TASK DETAILS: Although the data below holds other lines too, output only those from the line with "ATOM 1 N N ." up to and including the line with "ATOM 11 C C", exactly as they appear.
SOURCE MATERIAL START
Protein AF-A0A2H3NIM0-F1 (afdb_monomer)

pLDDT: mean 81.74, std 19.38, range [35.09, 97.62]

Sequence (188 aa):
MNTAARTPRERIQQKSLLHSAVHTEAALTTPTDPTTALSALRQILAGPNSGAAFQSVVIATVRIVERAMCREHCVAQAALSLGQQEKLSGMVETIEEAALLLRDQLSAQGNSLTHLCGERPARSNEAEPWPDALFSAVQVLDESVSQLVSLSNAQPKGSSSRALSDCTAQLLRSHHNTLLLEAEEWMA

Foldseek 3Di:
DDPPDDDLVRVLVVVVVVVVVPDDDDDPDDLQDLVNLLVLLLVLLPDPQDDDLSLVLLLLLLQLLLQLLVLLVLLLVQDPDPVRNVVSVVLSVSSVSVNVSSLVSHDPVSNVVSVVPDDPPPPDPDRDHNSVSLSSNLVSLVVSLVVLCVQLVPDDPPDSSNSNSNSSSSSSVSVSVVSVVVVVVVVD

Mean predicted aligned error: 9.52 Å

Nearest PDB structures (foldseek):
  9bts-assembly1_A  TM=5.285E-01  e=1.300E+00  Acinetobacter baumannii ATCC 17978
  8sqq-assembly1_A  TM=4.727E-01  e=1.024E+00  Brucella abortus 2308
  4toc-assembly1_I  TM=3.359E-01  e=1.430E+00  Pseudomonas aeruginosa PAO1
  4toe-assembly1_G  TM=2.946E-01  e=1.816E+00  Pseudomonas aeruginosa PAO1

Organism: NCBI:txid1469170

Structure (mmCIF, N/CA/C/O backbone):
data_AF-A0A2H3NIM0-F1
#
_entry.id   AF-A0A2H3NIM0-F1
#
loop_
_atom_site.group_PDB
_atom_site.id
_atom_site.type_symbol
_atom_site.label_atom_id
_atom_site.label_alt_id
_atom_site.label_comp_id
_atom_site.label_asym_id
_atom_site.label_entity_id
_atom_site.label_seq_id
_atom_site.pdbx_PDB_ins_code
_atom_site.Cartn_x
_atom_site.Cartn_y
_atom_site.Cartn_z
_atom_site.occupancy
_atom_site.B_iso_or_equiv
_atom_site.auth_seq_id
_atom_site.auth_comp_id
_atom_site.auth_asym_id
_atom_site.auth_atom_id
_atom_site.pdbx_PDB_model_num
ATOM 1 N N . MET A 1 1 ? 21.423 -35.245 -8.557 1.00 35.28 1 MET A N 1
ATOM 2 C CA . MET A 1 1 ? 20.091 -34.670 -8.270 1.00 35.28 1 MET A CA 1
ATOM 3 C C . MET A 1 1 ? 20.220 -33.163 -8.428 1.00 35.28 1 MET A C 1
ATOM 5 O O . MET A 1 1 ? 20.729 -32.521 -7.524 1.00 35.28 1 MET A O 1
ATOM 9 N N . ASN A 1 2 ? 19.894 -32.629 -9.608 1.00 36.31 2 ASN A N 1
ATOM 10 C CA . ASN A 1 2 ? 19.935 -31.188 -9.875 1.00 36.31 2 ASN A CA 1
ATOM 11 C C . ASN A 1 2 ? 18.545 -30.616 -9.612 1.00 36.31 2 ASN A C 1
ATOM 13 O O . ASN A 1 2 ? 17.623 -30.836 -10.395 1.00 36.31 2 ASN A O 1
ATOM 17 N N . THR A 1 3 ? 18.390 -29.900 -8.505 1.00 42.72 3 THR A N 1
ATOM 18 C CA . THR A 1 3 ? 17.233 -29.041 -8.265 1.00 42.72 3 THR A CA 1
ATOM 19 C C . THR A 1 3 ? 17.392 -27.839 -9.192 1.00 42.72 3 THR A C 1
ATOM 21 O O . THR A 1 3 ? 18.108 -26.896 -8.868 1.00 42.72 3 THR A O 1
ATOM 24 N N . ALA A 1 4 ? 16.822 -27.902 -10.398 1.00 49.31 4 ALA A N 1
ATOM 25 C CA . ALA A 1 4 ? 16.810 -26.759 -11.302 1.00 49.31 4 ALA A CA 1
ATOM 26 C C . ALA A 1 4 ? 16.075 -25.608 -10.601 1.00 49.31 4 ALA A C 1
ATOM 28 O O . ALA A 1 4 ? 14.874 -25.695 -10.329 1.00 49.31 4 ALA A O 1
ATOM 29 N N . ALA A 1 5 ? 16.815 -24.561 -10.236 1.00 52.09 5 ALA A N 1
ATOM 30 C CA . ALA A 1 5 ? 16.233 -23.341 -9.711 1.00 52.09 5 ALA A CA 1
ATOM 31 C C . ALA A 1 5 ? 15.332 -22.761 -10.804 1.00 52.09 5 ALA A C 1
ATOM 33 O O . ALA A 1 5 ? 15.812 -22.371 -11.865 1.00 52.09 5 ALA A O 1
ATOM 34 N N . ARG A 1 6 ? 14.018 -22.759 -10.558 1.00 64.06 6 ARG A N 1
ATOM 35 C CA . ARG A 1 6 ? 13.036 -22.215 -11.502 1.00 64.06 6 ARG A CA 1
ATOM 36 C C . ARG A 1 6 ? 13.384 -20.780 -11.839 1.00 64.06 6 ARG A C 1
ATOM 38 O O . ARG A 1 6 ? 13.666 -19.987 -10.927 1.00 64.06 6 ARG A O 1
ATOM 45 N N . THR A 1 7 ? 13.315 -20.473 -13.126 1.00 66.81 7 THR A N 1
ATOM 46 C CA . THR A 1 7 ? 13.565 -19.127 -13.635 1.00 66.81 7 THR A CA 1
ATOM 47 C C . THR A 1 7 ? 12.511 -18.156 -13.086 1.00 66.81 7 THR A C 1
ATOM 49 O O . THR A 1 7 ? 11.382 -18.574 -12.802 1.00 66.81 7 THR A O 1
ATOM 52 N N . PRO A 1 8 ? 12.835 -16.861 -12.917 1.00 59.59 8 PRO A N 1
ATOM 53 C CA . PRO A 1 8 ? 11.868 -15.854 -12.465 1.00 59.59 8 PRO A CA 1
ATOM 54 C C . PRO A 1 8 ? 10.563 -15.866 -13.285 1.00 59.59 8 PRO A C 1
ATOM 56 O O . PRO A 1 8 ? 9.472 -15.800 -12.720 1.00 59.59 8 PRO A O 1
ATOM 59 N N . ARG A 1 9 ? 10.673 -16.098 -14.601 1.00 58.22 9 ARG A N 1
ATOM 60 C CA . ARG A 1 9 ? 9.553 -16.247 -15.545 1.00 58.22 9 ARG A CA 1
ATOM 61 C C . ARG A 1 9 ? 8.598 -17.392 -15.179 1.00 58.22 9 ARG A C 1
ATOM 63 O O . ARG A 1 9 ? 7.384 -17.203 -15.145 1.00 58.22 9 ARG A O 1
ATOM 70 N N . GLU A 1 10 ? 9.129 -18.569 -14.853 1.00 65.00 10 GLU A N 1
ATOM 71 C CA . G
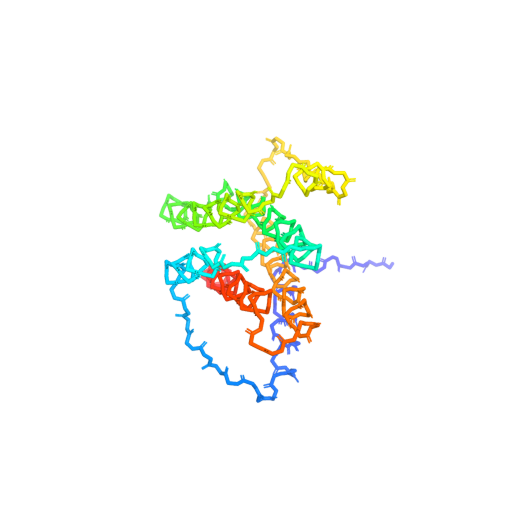LU A 1 10 ? 8.322 -19.741 -14.472 1.00 65.00 10 GLU A CA 1
ATOM 72 C C . GLU A 1 10 ? 7.598 -19.543 -13.131 1.00 65.00 10 GLU A C 1
ATOM 74 O O . GLU A 1 10 ? 6.508 -20.080 -12.922 1.00 65.00 10 GLU A O 1
ATOM 79 N N . ARG A 1 11 ? 8.171 -18.748 -12.215 1.00 64.50 11 ARG A N 1
ATOM 80 C CA . ARG A 1 11 ? 7.549 -18.450 -10.913 1.00 64.50 11 ARG A CA 1
ATOM 81 C C . ARG A 1 11 ? 6.317 -17.556 -11.055 1.00 64.50 11 ARG A C 1
ATOM 83 O O . ARG A 1 11 ? 5.340 -17.781 -10.340 1.00 64.50 11 ARG A O 1
ATOM 90 N N . ILE A 1 12 ? 6.350 -16.590 -11.976 1.00 61.59 12 ILE A N 1
ATOM 91 C CA . ILE A 1 12 ? 5.220 -15.693 -12.267 1.00 61.59 12 ILE A CA 1
ATOM 92 C C . ILE A 1 12 ? 4.079 -16.478 -12.924 1.00 61.59 12 ILE A C 1
ATOM 94 O O . ILE A 1 12 ? 2.947 -16.436 -12.443 1.00 61.59 12 ILE A O 1
ATOM 98 N N . GLN A 1 13 ? 4.381 -17.273 -13.958 1.00 57.38 13 GLN A N 1
ATOM 99 C CA . GLN A 1 13 ? 3.366 -18.067 -14.660 1.00 57.38 13 GLN A CA 1
ATOM 100 C C . GLN A 1 13 ? 2.677 -19.076 -13.738 1.00 57.38 13 GLN A C 1
ATOM 102 O O . GLN A 1 13 ? 1.453 -19.174 -13.735 1.00 57.38 13 GLN A O 1
ATOM 107 N N . GLN A 1 14 ? 3.431 -19.790 -12.898 1.00 61.62 14 GLN A N 1
ATOM 108 C CA . GLN A 1 14 ? 2.827 -20.770 -12.000 1.00 61.62 14 GLN A CA 1
ATOM 109 C C . GLN A 1 14 ? 1.936 -20.126 -10.927 1.00 61.62 14 GLN A C 1
ATOM 111 O O . GLN A 1 14 ? 0.896 -20.689 -10.596 1.00 61.62 14 GLN A O 1
ATOM 116 N N . LYS A 1 15 ? 2.304 -18.957 -10.385 1.00 55.34 15 LYS A N 1
ATOM 117 C CA . LYS A 1 15 ? 1.464 -18.263 -9.395 1.00 55.34 15 LYS A CA 1
ATOM 118 C C . LYS A 1 15 ? 0.219 -17.636 -10.024 1.00 55.34 15 LYS A C 1
ATOM 120 O O . LYS A 1 15 ? -0.846 -17.748 -9.426 1.00 55.34 15 LYS A O 1
ATOM 125 N N . SER A 1 16 ? 0.325 -17.070 -11.229 1.00 48.84 16 SER A N 1
ATOM 126 C CA . SER A 1 16 ? -0.834 -16.580 -11.993 1.00 48.84 16 SER A CA 1
ATOM 127 C C . SER A 1 16 ? -1.861 -17.699 -12.235 1.00 48.84 16 SER A C 1
ATOM 129 O O . SER A 1 16 ? -3.050 -17.543 -11.952 1.00 48.84 16 SER A O 1
ATOM 131 N N . LEU A 1 17 ? -1.385 -18.892 -12.615 1.00 45.25 17 LEU A N 1
ATOM 132 C CA . LEU A 1 17 ? -2.232 -20.076 -12.802 1.00 45.25 17 LEU A CA 1
ATOM 133 C C . LEU A 1 17 ? -2.886 -20.569 -11.499 1.00 45.25 17 LEU A C 1
ATOM 135 O O . LEU A 1 17 ? -4.022 -21.038 -11.527 1.00 45.25 17 LEU A O 1
ATOM 139 N N . LEU A 1 18 ? -2.207 -20.448 -10.353 1.00 45.59 18 LEU A N 1
ATOM 140 C CA . LEU A 1 18 ? -2.764 -20.824 -9.047 1.00 45.59 18 LEU A CA 1
ATOM 141 C C . LEU A 1 18 ? -3.787 -19.803 -8.521 1.00 45.59 18 LEU A C 1
ATOM 143 O O . LEU A 1 18 ? -4.773 -20.202 -7.906 1.00 45.59 18 LEU A O 1
ATOM 147 N N . HIS A 1 19 ? -3.602 -18.510 -8.800 1.00 44.19 19 HIS A N 1
ATOM 148 C CA . HIS A 1 19 ? -4.553 -17.457 -8.422 1.00 44.19 19 HIS A CA 1
ATOM 149 C C . HIS A 1 19 ? -5.850 -17.509 -9.245 1.00 44.19 19 HIS A C 1
ATOM 151 O O . HIS A 1 19 ? -6.926 -17.206 -8.727 1.00 44.19 19 HIS A O 1
ATOM 157 N N . SER A 1 20 ? -5.780 -17.964 -10.501 1.00 35.50 20 SER A N 1
ATOM 158 C CA . SER A 1 20 ? -6.962 -18.133 -11.357 1.00 35.50 20 SER A CA 1
ATOM 159 C C . SER A 1 20 ? -7.935 -19.209 -10.842 1.00 35.50 20 SER A C 1
ATOM 161 O O . SER A 1 20 ? -9.134 -19.121 -11.094 1.00 35.50 20 SER A O 1
ATOM 163 N N . ALA A 1 21 ? -7.457 -20.184 -10.060 1.00 36.72 21 ALA A N 1
ATOM 164 C CA . ALA A 1 21 ? -8.273 -21.296 -9.568 1.00 36.72 21 ALA A CA 1
ATOM 165 C C . ALA A 1 21 ? -9.018 -21.025 -8.240 1.00 36.72 21 ALA A C 1
ATOM 167 O O . ALA A 1 21 ? -9.812 -21.866 -7.824 1.00 36.72 21 ALA A O 1
ATOM 168 N N . VAL A 1 22 ? -8.785 -19.891 -7.560 1.00 42.44 22 VAL A N 1
ATOM 169 C CA . VAL A 1 22 ? -9.292 -19.656 -6.184 1.00 42.44 22 VAL A CA 1
ATOM 170 C C . VAL A 1 22 ? -10.326 -18.521 -6.076 1.00 42.44 22 VAL A C 1
ATOM 172 O O . VAL A 1 22 ? -10.974 -18.377 -5.043 1.00 42.44 22 VAL A O 1
ATOM 175 N N . HIS A 1 23 ? -10.604 -17.770 -7.144 1.00 35.25 23 HIS A N 1
ATOM 176 C CA . HIS A 1 23 ? -11.594 -16.685 -7.102 1.00 35.25 23 HIS A CA 1
ATOM 177 C C . HIS A 1 23 ? -12.892 -17.034 -7.829 1.00 35.25 23 HIS A C 1
ATOM 179 O O . HIS A 1 23 ? -13.185 -16.530 -8.909 1.00 35.25 23 HIS A O 1
ATOM 185 N N . THR A 1 24 ? -13.709 -17.869 -7.186 1.00 37.88 24 THR A N 1
ATOM 186 C CA . THR A 1 24 ? -15.155 -17.857 -7.438 1.00 37.88 24 THR A CA 1
ATOM 187 C C . THR A 1 24 ? -15.772 -16.784 -6.538 1.00 37.88 24 THR A C 1
ATOM 189 O O . THR A 1 24 ? -15.804 -16.931 -5.322 1.00 37.88 24 THR A O 1
ATOM 192 N N . GLU A 1 25 ? -16.211 -15.690 -7.165 1.00 36.22 25 GLU A N 1
ATOM 193 C CA . GLU A 1 25 ? -17.232 -14.759 -6.663 1.00 36.22 25 GLU A CA 1
ATOM 194 C C . GLU A 1 25 ? -16.914 -13.956 -5.379 1.00 36.22 25 GLU A C 1
ATOM 196 O O . GLU A 1 25 ? -17.502 -14.132 -4.316 1.00 36.22 25 GLU A O 1
ATOM 201 N N . ALA A 1 26 ? -16.046 -12.951 -5.510 1.00 35.09 26 ALA A N 1
ATOM 202 C CA . ALA A 1 26 ? -16.151 -11.730 -4.713 1.00 35.09 26 ALA A CA 1
ATOM 203 C C . ALA A 1 26 ? -15.965 -10.538 -5.656 1.00 35.09 26 ALA A C 1
ATOM 205 O O . ALA A 1 26 ? -14.951 -10.439 -6.341 1.00 35.09 26 ALA A O 1
ATOM 206 N N . ALA A 1 27 ? -16.998 -9.702 -5.744 1.00 35.50 27 ALA A N 1
ATOM 207 C CA . ALA A 1 27 ? -17.151 -8.613 -6.700 1.00 35.50 27 ALA A CA 1
ATOM 208 C C . ALA A 1 27 ? -15.850 -7.836 -6.972 1.00 35.50 27 ALA A C 1
ATOM 210 O O . ALA A 1 27 ? -15.251 -7.267 -6.058 1.00 35.50 27 ALA A O 1
ATOM 211 N N . LEU A 1 28 ? -15.466 -7.771 -8.253 1.00 43.06 28 LEU A N 1
ATOM 212 C CA . LEU A 1 28 ? -14.524 -6.786 -8.772 1.00 43.06 28 LEU A CA 1
ATOM 213 C C . LEU A 1 28 ? -15.079 -5.384 -8.490 1.00 43.06 28 LEU A C 1
ATOM 215 O O . LEU A 1 28 ? -15.869 -4.848 -9.264 1.00 43.06 28 LEU A O 1
ATOM 219 N N . THR A 1 29 ? -14.665 -4.764 -7.393 1.00 37.03 29 THR A N 1
ATOM 220 C CA . THR A 1 29 ? -14.690 -3.306 -7.311 1.00 37.03 29 THR A CA 1
ATOM 221 C C . THR A 1 29 ? -13.490 -2.807 -8.103 1.00 37.03 29 THR A C 1
ATOM 223 O O . THR A 1 29 ? -12.360 -3.167 -7.779 1.00 37.03 29 THR A O 1
ATOM 226 N N . THR A 1 30 ? -13.795 -2.078 -9.178 1.00 39.34 30 THR A N 1
ATOM 227 C CA . THR A 1 30 ? -12.965 -1.194 -10.021 1.00 39.34 30 THR A CA 1
ATOM 228 C C . THR A 1 30 ? -11.541 -0.905 -9.531 1.00 39.34 30 THR A C 1
ATOM 230 O O . THR A 1 30 ? -11.357 -0.726 -8.330 1.00 39.34 30 THR A O 1
ATOM 233 N N . PRO A 1 31 ? -10.550 -0.747 -10.436 1.00 43.66 31 PRO A N 1
ATOM 234 C CA . PRO A 1 31 ? -9.224 -0.275 -10.052 1.00 43.66 31 PRO A CA 1
ATOM 235 C C . PRO A 1 31 ? -9.376 1.096 -9.387 1.00 43.66 31 PRO A C 1
ATOM 237 O O . PRO A 1 31 ? -9.620 2.100 -10.052 1.00 43.66 31 PRO A O 1
ATOM 240 N N . THR A 1 32 ? -9.328 1.118 -8.056 1.00 56.25 32 THR A N 1
ATOM 241 C CA . THR A 1 32 ? -9.330 2.355 -7.291 1.00 56.25 32 THR A CA 1
ATOM 242 C C . THR A 1 32 ? -8.009 3.033 -7.608 1.00 56.25 32 THR A C 1
ATOM 244 O O . THR A 1 32 ? -6.938 2.511 -7.291 1.00 56.25 32 THR A O 1
ATOM 247 N N . ASP A 1 33 ? -8.099 4.167 -8.292 1.00 80.81 33 ASP A N 1
ATOM 248 C CA . ASP A 1 33 ? -6.981 5.074 -8.495 1.00 80.81 33 ASP A CA 1
ATOM 249 C C . ASP A 1 33 ? -6.255 5.290 -7.146 1.00 80.81 33 ASP A C 1
ATOM 251 O O . ASP A 1 33 ? -6.925 5.572 -6.140 1.00 80.81 33 ASP A O 1
ATOM 255 N N . PRO A 1 34 ? -4.919 5.120 -7.082 1.00 81.38 34 PRO A N 1
ATOM 256 C CA . PRO A 1 34 ? -4.143 5.281 -5.850 1.00 81.38 34 PRO A CA 1
ATOM 257 C C . PRO A 1 34 ? -4.423 6.610 -5.132 1.00 81.38 34 PRO A C 1
ATOM 259 O O . PRO A 1 34 ? -4.484 6.647 -3.900 1.00 81.38 34 PRO A O 1
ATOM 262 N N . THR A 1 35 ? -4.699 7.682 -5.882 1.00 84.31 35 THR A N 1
SOURCE MATERIAL END
RESPONSE:
ATOM 1 N N . MET A 1 1 ? 21.423 -35.245 -8.557 1.00 35.28 1 MET A N 1
ATOM 2 C CA . MET A 1 1 ? 20.091 -34.670 -8.270 1.00 35.28 1 MET A CA 1
ATOM 3 C C . MET A 1 1 ? 20.220 -33.163 -8.428 1.00 35.28 1 MET A C 1
ATOM 5 O O . MET A 1 1 ? 20.729 -32.521 -7.524 1.00 35.28 1 MET A O 1
ATOM 9 N N . ASN A 1 2 ? 19.894 -32.629 -9.608 1.00 36.31 2 ASN A N 1
ATOM 10 C CA . ASN A 1 2 ? 19.935 -31.188 -9.875 1.00 36.31 2 ASN A CA 1
ATOM 11 C C . ASN A 1 2 ? 18.545 -30.616 -9.612 1.00 36.31 2 ASN A C 1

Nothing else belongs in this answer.